Two Different Colored Eyes? It’s Called Heterochromia

Having two different colored eyes is called heterochromia. The full medical term is heterochromia iridis (or iridium), referring specifically to the iris, the colored part of your eye. It affects roughly 1% of the world’s population, and in most cases it’s completely harmless.

Three Types of Heterochromia

Not all heterochromia looks the same. The condition comes in three distinct patterns, and each one has its own name.

  • Complete heterochromia: Each eye is a completely different color. One might be brown while the other is blue or green. This is the most recognizable form and what most people picture when they think of two different colored eyes.
  • Sectoral (partial) heterochromia: One iris contains two distinct colors, like a wedge of brown in an otherwise blue eye. Think of it as a patch or slice of a second color within the same eye.
  • Central heterochromia: The area around the pupil is a different color from the outer ring of the iris. You might see a gold or amber ring near the pupil with a blue or green outer edge. This is the most common form and often goes unnoticed.

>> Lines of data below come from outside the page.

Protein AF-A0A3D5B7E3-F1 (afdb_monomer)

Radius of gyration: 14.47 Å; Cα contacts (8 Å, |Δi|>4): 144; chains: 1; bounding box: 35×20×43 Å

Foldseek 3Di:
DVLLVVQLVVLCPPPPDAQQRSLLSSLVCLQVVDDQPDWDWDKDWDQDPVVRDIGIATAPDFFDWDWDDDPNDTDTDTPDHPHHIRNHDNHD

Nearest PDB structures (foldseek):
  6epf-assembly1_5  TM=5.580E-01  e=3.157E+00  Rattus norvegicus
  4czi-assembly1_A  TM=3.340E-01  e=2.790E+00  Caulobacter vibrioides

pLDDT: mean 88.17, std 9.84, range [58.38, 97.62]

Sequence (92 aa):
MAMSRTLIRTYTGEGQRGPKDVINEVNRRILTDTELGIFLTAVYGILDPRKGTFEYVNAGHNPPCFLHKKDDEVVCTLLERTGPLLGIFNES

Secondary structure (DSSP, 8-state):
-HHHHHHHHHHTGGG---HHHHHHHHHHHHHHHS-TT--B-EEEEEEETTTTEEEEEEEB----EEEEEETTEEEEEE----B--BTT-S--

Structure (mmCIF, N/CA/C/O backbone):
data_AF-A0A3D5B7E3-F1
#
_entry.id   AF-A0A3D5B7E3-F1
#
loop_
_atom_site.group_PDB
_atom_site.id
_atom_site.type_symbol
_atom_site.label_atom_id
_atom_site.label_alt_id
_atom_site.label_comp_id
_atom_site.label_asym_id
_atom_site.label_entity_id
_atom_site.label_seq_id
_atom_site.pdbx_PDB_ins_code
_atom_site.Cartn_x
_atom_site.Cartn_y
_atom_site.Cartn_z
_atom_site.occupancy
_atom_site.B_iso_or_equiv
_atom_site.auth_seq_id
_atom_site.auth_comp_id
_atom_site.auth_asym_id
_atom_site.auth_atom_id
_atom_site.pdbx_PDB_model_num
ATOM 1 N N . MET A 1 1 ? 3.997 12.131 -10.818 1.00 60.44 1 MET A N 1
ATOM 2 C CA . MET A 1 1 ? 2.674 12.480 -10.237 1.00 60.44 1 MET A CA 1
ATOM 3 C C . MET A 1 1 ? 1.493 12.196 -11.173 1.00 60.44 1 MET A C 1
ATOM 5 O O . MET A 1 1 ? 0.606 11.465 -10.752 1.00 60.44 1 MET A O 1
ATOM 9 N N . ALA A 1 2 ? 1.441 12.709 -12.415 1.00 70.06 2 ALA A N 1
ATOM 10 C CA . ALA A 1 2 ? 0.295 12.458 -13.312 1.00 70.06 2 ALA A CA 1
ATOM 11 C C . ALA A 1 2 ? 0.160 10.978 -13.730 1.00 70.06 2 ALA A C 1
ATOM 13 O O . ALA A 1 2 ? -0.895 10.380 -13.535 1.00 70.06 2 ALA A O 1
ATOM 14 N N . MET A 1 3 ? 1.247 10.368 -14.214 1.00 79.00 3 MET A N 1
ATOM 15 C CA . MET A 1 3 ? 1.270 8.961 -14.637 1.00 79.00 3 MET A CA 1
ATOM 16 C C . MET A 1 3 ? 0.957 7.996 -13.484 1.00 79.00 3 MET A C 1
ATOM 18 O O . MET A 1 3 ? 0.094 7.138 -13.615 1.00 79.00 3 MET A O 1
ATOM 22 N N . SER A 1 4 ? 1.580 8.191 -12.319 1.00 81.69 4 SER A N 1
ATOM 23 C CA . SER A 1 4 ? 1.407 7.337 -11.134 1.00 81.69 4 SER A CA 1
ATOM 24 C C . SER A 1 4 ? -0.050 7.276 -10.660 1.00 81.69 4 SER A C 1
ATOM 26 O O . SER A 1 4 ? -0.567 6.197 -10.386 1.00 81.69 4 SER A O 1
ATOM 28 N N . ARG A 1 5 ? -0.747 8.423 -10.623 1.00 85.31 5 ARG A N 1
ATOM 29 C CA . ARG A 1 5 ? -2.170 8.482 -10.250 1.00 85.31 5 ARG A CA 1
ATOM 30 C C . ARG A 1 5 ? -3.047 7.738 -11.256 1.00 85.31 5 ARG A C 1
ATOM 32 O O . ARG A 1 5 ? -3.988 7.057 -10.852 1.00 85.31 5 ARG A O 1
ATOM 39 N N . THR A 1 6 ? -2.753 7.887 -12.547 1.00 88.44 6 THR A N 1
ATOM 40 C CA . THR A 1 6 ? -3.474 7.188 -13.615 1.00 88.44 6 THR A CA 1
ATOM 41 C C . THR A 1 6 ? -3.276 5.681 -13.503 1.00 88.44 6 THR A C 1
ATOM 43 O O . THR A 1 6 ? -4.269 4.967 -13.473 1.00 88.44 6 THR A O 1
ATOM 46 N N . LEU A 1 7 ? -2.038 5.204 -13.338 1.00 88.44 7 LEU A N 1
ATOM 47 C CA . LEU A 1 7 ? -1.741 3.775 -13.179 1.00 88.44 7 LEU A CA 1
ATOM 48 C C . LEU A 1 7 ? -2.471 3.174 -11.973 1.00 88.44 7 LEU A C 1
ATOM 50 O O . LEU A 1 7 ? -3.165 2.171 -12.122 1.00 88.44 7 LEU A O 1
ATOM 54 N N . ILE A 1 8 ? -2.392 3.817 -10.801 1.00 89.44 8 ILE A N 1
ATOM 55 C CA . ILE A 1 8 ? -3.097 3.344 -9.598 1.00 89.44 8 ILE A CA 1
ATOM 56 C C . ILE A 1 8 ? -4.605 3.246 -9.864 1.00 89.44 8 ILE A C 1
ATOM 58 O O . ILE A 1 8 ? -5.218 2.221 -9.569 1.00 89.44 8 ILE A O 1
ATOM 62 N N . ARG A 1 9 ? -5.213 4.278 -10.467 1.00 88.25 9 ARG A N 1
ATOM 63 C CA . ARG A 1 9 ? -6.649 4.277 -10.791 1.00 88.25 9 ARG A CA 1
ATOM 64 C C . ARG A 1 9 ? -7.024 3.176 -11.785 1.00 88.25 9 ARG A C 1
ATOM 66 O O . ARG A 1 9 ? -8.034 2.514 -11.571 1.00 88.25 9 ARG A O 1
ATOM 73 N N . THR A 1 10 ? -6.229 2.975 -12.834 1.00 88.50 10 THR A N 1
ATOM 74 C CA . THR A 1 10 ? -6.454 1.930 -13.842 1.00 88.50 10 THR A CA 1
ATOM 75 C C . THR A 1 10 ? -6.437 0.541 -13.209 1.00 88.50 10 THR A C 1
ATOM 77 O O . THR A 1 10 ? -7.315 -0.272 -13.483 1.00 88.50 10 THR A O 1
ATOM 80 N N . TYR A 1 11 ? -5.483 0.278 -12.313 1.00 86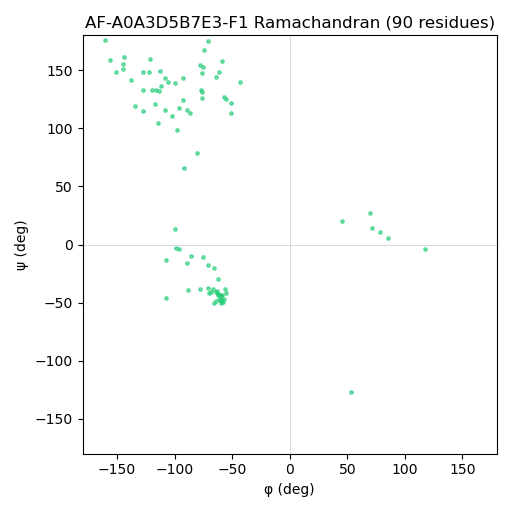.94 11 TYR A N 1
ATOM 81 C CA . TYR A 1 11 ? -5.303 -1.047 -11.716 1.00 86.94 11 TYR A CA 1
ATOM 82 C C . TYR A 1 11 ? -6.161 -1.332 -10.485 1.00 86.94 11 TYR A C 1
ATOM 84 O O . TYR A 1 11 ? -6.264 -2.486 -10.079 1.00 86.94 11 TYR A O 1
ATOM 92 N N . THR A 1 12 ? -6.828 -0.312 -9.944 1.00 85.75 12 THR A N 1
ATOM 93 C CA . THR A 1 12 ? -7.837 -0.461 -8.881 1.00 85.75 12 THR A CA 1
ATOM 94 C C . THR A 1 12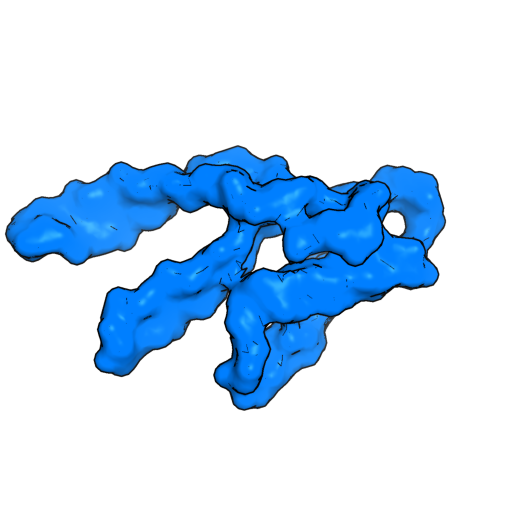 ? -9.176 -1.020 -9.410 1.00 85.75 12 THR A C 1
ATOM 96 O O . THR A 1 12 ? -10.048 -1.356 -8.614 1.00 85.75 12 THR A O 1
ATOM 99 N N . GLY A 1 13 ? -9.370 -1.105 -10.736 1.00 74.00 13 GLY A N 1
ATOM 100 C CA . GLY A 1 13 ? -10.647 -1.439 -11.390 1.00 74.00 13 GLY A CA 1
ATOM 101 C C . GLY A 1 13 ? -11.459 -2.592 -10.764 1.00 74.00 13 GLY A C 1
ATOM 102 O O . GLY A 1 13 ? -10.905 -3.597 -10.328 1.00 74.00 13 GLY A O 1
ATOM 103 N N . GLU A 1 14 ? -12.785 -2.396 -10.720 1.00 61.66 14 GLU A N 1
ATOM 104 C CA . GLU A 1 14 ? -13.864 -3.300 -10.255 1.00 61.66 14 GLU A CA 1
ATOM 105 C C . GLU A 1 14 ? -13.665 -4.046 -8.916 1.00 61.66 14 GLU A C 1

Why It Happens: Melanin, Not Melanocyte Count

Eye color comes down to a pigment called melanin in the iris. More melanin produces darker eyes (brown), while less melanin results in lighter eyes (blue, green, hazel). Heterochromia occurs when melanin is distributed unevenly between or within the irises.

What’s interesting is that the actual number of pigment-producing cells in the iris doesn’t vary much between eye colors. Research from the University of Wisconsin found that melanocyte density (the number of pigment cells per square millimeter) is essentially the same regardless of whether an iris is light or dark. About 66% of the iris stroma is made up of melanocytes in everyone. The difference is in how much melanin those cells produce and how it’s packaged, not in how many cells are present. In heterochromia, this production simply differs from one eye to the other, or from one section of the iris to another.

Born With It vs. Developing It Later

Heterochromia falls into two broad categories based on when it appears.

Congenital Heterochromia

Most people with heterochromia have had it since birth or early infancy. Babies are often born with lighter eyes that darken over time as melanin production ramps up, and permanent eye color can take up to three years to fully settle. Congenital heterochromia typically becomes apparent during this window. In the vast majority of cases, it’s a harmless genetic quirk with no effect on vision or eye health.

Rarely, heterochromia present from birth can be associated with certain genetic conditions. Waardenburg syndrome, which also affects hearing and hair pigmentation, is one example. Horner syndrome, which involves nerve damage affecting one side of the face, is another. These conditions come with additional, noticeable symptoms beyond just eye color, so heterochromia alone is almost never a cause for concern in children.

Acquired Heterochromia

When eye color changes later in life, the cause is usually something acting on the iris rather than genetics. Eye injuries, chronic inflammation inside the eye, glaucoma, and certain eye drops used to treat glaucoma can all alter iris pigmentation over time. Some of these changes are gradual enough that you might not notice them right away.

One specific condition worth knowing about is Fuchs uveitis syndrome, a type of low-grade, chronic inflammation inside one eye. It causes the affected iris to slowly lose pigment, creating a color difference between the two eyes. It’s typically painless and progresses quietly, but if misdiagnosed it can lead to cataracts or increased eye pressure. The hallmarks include one-sided involvement, mild inflammation, and gradual lightening of the iris without the sharp pain or redness that usually signals eye trouble.

When a Color Change Deserves Attention

If you’ve had two different colored eyes for as long as you can remember, there’s very likely nothing wrong. But a new change in eye color during adulthood is a different story. As one Cleveland Clinic ophthalmologist put it, a color change in an adult “can absolutely signify something nefarious going on.”

A few scenarios call for a prompt eye exam: you notice one eye looks noticeably different than it used to, you see bleeding in the eye after an impact, or you develop a gray or white ring around the iris before age 40 or in only one eye. Any of these warrant a visit to an optometrist or ophthalmologist, who can do a thorough exam to determine whether the change is cosmetic or a sign of an underlying condition. The exam itself is straightforward and painless, and in many cases the answer is reassuring.

Living With Heterochromia

Heterochromia doesn’t require treatment on its own. It doesn’t affect how well you see, and it carries no inherent health risk. Many people consider it a distinctive feature. Celebrities like Mila Kunis, Kate Bosworth, and David Bowie (whose mismatched eyes actually resulted from a childhood injury rather than true heterochromia) have made it culturally recognizable.

If you’re self-conscious about it, colored contact lenses can create a uniform appearance. But most people with heterochromia never need or seek any intervention at all. It’s simply one of those quirks of human biology, a visible reminder that the way your body distributes pigment doesn’t always follow a perfectly symmetrical plan.